Accordingly, we cannot conclude that the decision to cancel the solicitation was unreasonable or was made on the basis of pretext. 

The protest is denied.

Susan A. Poling
General Counsel



[1] The solicitation synopsis refers to the solicitation as both a “request for proposal” and a “request for quote.”  RFQ Synopsis at 1.  Because the appropriate characterization of the solicitation as an RFQ or a request for proposals does not affect the outcome of this protest, we refer to the solicitation in this decision as an RFQ and the vendors’ submissions as quotations for the sake of consistency.

[2] The agency’s protest decision letter did not contain page numbers.  Our Office assigned consecutively numbered pages to the unnumbered pages in the decision. The citations to the letter in this decision are to the page numbers assigned by our Office. 

[3] On May 18, the agency issued a modification terminating the contract awarded to Medfinity for convenience in accordance with Federal Acquisition Regulation (FAR) § 52.212-4; however, this modification was not transmitted to Medfinity.  AR, Tab 20, Declaration of Contract Specialist.

[4] ECAT is an acronym for the Defense Logistics Agency’s electronic catalogue, which is a governmentwide acquisition contract.

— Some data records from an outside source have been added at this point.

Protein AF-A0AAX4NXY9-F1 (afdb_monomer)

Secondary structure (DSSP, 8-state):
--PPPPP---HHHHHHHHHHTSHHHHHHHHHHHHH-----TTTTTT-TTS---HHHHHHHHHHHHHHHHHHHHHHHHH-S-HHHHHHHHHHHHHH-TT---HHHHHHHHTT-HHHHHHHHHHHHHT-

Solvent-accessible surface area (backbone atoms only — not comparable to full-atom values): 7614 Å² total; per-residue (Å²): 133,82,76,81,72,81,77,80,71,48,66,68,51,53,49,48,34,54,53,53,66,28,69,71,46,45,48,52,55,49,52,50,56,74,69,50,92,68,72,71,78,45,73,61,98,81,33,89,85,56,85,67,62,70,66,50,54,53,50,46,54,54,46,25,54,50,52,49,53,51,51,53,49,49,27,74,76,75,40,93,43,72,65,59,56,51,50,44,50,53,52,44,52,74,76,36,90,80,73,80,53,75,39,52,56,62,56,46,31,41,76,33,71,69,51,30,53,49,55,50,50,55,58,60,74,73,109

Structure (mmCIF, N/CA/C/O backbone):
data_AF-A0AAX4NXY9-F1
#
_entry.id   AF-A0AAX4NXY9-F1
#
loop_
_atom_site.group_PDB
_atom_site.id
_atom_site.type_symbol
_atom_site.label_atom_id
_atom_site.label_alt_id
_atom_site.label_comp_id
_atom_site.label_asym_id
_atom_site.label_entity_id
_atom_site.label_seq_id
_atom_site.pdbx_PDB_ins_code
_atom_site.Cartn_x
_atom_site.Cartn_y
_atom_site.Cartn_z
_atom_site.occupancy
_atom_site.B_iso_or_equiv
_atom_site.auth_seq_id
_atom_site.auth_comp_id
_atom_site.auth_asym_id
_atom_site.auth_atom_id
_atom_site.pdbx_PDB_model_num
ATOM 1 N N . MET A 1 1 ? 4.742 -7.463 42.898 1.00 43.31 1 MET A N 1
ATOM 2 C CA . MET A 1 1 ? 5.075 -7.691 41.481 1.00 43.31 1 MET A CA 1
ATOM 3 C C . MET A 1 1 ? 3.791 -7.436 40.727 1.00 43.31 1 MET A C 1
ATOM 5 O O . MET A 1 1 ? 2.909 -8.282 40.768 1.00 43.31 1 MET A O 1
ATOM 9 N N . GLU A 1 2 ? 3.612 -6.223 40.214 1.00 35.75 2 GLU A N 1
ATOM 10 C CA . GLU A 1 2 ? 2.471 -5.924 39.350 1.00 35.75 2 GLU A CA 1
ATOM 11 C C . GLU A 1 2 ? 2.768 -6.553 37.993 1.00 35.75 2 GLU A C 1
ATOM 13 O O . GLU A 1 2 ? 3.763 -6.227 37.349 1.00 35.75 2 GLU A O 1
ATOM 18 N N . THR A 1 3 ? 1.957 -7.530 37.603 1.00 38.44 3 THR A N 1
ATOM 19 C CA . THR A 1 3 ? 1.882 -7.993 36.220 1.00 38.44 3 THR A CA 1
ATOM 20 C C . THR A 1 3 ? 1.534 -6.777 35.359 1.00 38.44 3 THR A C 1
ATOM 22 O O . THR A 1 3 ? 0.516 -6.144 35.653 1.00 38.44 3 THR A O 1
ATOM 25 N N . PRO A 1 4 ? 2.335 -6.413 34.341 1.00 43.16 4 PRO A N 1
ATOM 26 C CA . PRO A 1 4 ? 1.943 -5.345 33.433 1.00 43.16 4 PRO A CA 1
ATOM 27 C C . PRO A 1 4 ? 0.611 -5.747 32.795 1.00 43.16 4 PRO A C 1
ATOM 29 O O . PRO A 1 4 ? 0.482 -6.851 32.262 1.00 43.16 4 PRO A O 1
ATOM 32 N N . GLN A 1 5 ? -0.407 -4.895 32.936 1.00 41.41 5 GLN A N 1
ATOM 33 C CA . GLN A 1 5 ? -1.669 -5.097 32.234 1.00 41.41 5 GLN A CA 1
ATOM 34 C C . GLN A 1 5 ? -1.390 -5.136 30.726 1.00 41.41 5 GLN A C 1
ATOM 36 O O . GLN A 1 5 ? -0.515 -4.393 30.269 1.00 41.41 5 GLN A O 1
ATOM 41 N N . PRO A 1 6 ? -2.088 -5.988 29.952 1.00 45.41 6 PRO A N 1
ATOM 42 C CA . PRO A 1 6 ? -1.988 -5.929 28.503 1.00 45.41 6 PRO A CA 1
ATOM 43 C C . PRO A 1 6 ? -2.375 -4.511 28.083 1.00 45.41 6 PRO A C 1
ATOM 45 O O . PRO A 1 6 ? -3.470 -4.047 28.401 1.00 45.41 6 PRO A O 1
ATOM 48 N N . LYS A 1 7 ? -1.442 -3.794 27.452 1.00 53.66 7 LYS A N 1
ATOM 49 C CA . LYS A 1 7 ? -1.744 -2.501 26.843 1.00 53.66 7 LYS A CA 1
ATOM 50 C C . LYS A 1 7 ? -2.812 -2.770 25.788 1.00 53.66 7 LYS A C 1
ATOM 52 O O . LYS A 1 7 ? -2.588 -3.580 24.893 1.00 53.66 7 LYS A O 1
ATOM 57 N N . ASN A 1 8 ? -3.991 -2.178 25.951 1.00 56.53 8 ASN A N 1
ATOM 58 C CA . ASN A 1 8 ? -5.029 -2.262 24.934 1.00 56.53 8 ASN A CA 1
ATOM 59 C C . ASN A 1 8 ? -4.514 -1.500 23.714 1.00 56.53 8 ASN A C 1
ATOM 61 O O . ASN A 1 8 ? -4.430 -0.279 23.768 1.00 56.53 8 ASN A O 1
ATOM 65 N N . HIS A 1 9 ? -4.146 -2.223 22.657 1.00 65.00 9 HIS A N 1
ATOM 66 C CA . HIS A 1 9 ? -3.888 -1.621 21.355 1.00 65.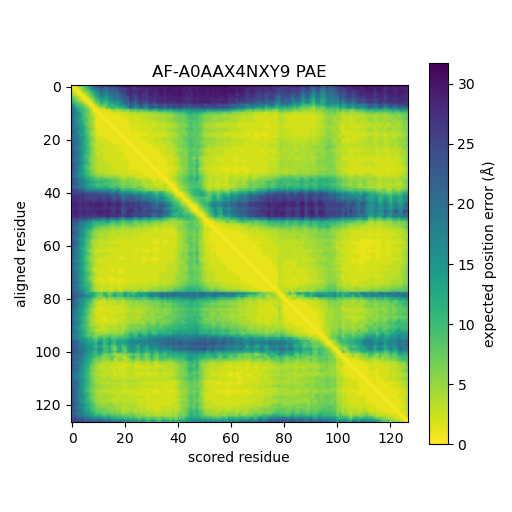00 9 HIS A CA 1
ATOM 67 C C . HIS A 1 9 ? -5.124 -0.838 20.905 1.00 65.00 9 HIS A C 1
ATOM 69 O O . HIS A 1 9 ? -6.261 -1.250 21.170 1.00 65.00 9 HIS A O 1
ATOM 75 N N . ASN A 1 10 ? -4.906 0.294 20.245 1.00 80.94 10 ASN A N 1
ATOM 76 C CA . ASN A 1 10 ? -5.976 1.087 19.675 1.00 80.94 10 ASN A CA 1
ATOM 77 C C . ASN A 1 10 ? -6.760 0.226 18.669 1.00 80.94 10 ASN A C 1
ATOM 79 O O . ASN A 1 10 ? -6.209 -0.262 17.683 1.00 80.94 10 ASN A O 1
ATOM 83 N N . GLU A 1 11 ? -8.061 0.045 18.915 1.00 85.06 11 GLU A N 1
ATOM 84 C CA . GLU A 1 11 ? -8.922 -0.845 18.124 1.00 85.06 11 GLU A CA 1
ATOM 85 C C . GLU A 1 11 ? -8.925 -0.480 16.630 1.00 85.06 11 GLU A C 1
ATOM 87 O O . GLU A 1 11 ? -9.028 -1.359 15.775 1.00 85.06 11 GLU A O 1
ATOM 92 N N . LEU A 1 12 ? -8.791 0.808 16.297 1.00 87.12 12 LEU A N 1
ATOM 93 C CA . LEU A 1 12 ? -8.755 1.268 14.912 1.00 87.12 12 LEU A CA 1
ATOM 94 C C . LEU A 1 12 ? -7.437 0.893 14.218 1.00 87.12 12 LEU A C 1
ATOM 96 O O . LEU A 1 12 ? -7.458 0.518 13.049 1.00 87.12 12 LEU A O 1
ATOM 100 N N . VAL A 1 13 ? -6.314 0.929 14.941 1.00 86.00 13 VAL A N 1
ATOM 101 C CA . VAL A 1 13 ? -5.005 0.481 14.433 1.00 86.00 13 VAL A CA 1
ATOM 102 C C . VAL A 1 13 ? -4.997 -1.039 14.268 1.00 86.00 13 VAL A C 1
ATOM 104 O O . VAL A 1 13 ? -4.542 -1.532 13.241 1.00 86.00 13 VAL A O 1
ATOM 107 N N . THR A 1 14 ? -5.575 -1.792 15.209 1.00 86.81 14 THR A N 1
ATOM 108 C CA . THR A 1 14 ? -5.744 -3.248 15.050 1.00 86.81 14 THR A CA 1
ATOM 109 C C . THR A 1 14 ? -6.567 -3.582 13.806 1.00 86.81 14 THR A C 1
ATOM 111 O O . THR A 1 14 ? -6.165 -4.430 13.020 1.00 86.81 14 THR A O 1
ATOM 114 N N . LYS A 1 15 ? -7.672 -2.866 13.566 1.00 90.62 15 LYS A N 1
ATOM 115 C CA . LYS A 1 15 ? -8.481 -3.048 12.350 1.00 90.62 15 LYS A CA 1
ATOM 116 C C . LYS A 1 15 ? -7.721 -2.702 11.074 1.00 90.62 15 LYS A C 1
ATOM 118 O O . LYS A 1 15 ? -7.937 -3.354 10.059 1.00 90.62 15 LYS A O 1
ATOM 123 N N . LEU A 1 16 ? -6.876 -1.671 11.105 1.00 89.94 16 LEU A N 1
ATOM 124 C CA . LEU A 1 16 ? -6.037 -1.302 9.965 1.00 89.94 16 LEU A CA 1
ATOM 125 C C . LEU A 1 16 ? -5.046 -2.425 9.637 1.00 89.94 16 LEU A C 1
ATOM 127 O O . LEU A 1 16 ? -4.919 -2.806 8.474 1.00 89.94 16 LEU A O 1
ATOM 131 N N . GLU A 1 17 ? -4.395 -2.976 10.660 1.00 89.25 17 GLU A N 1
ATOM 132 C CA . GLU A 1 17 ? -3.484 -4.110 10.515 1.00 89.25 17 GLU A CA 1
ATOM 133 C C . GLU A 1 17 ? -4.210 -5.338 9.957 1.00 89.25 17 GLU A C 1
ATOM 135 O O . GLU A 1 17 ? -3.792 -5.889 8.939 1.00 89.25 17 GLU A O 1
ATOM 140 N N . ASP A 1 18 ? -5.343 -5.717 10.552 1.00 91.06 18 ASP A N 1
ATOM 141 C CA . ASP A 1 18 ? -6.164 -6.841 10.090 1.00 91.06 18 ASP A CA 1
ATOM 142 C C . ASP A 1 18 ? -6.626 -6.649 8.636 1.00 91.06 18 ASP A C 1
ATOM 144 O O . ASP A 1 18 ? -6.660 -7.600 7.857 1.00 91.06 18 ASP A O 1
ATOM 148 N N . PHE A 1 19 ? -6.961 -5.416 8.244 1.00 93.06 19 PHE A N 1
ATOM 149 C CA . PHE A 1 19 ? -7.390 -5.098 6.884 1.00 93.06 19 PHE A CA 1
ATOM 150 C C . PHE A 1 19 ? -6.257 -5.280 5.870 1.00 93.06 19 PHE A C 1
ATOM 152 O O . PHE A 1 19 ? -6.439 -5.956 4.861 1.00 93.06 19 PHE A O 1
ATOM 159 N N . PHE A 1 20 ? -5.079 -4.709 6.124 1.00 91.31 20 PHE A N 1
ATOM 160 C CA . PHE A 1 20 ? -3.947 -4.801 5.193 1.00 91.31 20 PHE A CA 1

[5] While we do not address in detail all of the arguments raised by Medfinity in its protest, we have reviewed each, and conclude that none of these other protest grounds provides a basis to sustain the protest.  

[6] Government officials are presumed to act in good faith, and we will not attribute unfair or prejudicial motives to procurement officials on the basis of inference and supposition.  Logistics Solutions Group, Inc., B-294604.7, B-294604.8,  July 28, 2005, 2005 CPD ¶ 141 at 4.

[7] In light of these facts, we do not agree with Medfinity’s contention that the salient characteristics included in the RFQ were sufficient to support an award to Medfinity on the basis of its allegedly equivalent solution.  In this regard, we note that Medfinity’s solution differs from the listed salient characteristics significantly, and that neither the RFQ nor the evaluation record provides a basis to evaluate whether these differences are material.

[8] The contract specialist’s email states that the agency will be canceling “all solicitations” and then states that it would be using ECAT until final decisions are made regarding its requirements.  AR, Tab 17, Medfinity Email Chain, at 2.  There is thus no conclusive support for the contention that the agency intends to use ECAT with respect to the specific optical equipment at issue here.  Moreover, we note that the agency’s legal memorandum states that “[t]he agency is not reprocuring this requirement until it develops a new statement of work.”  MOL at 5.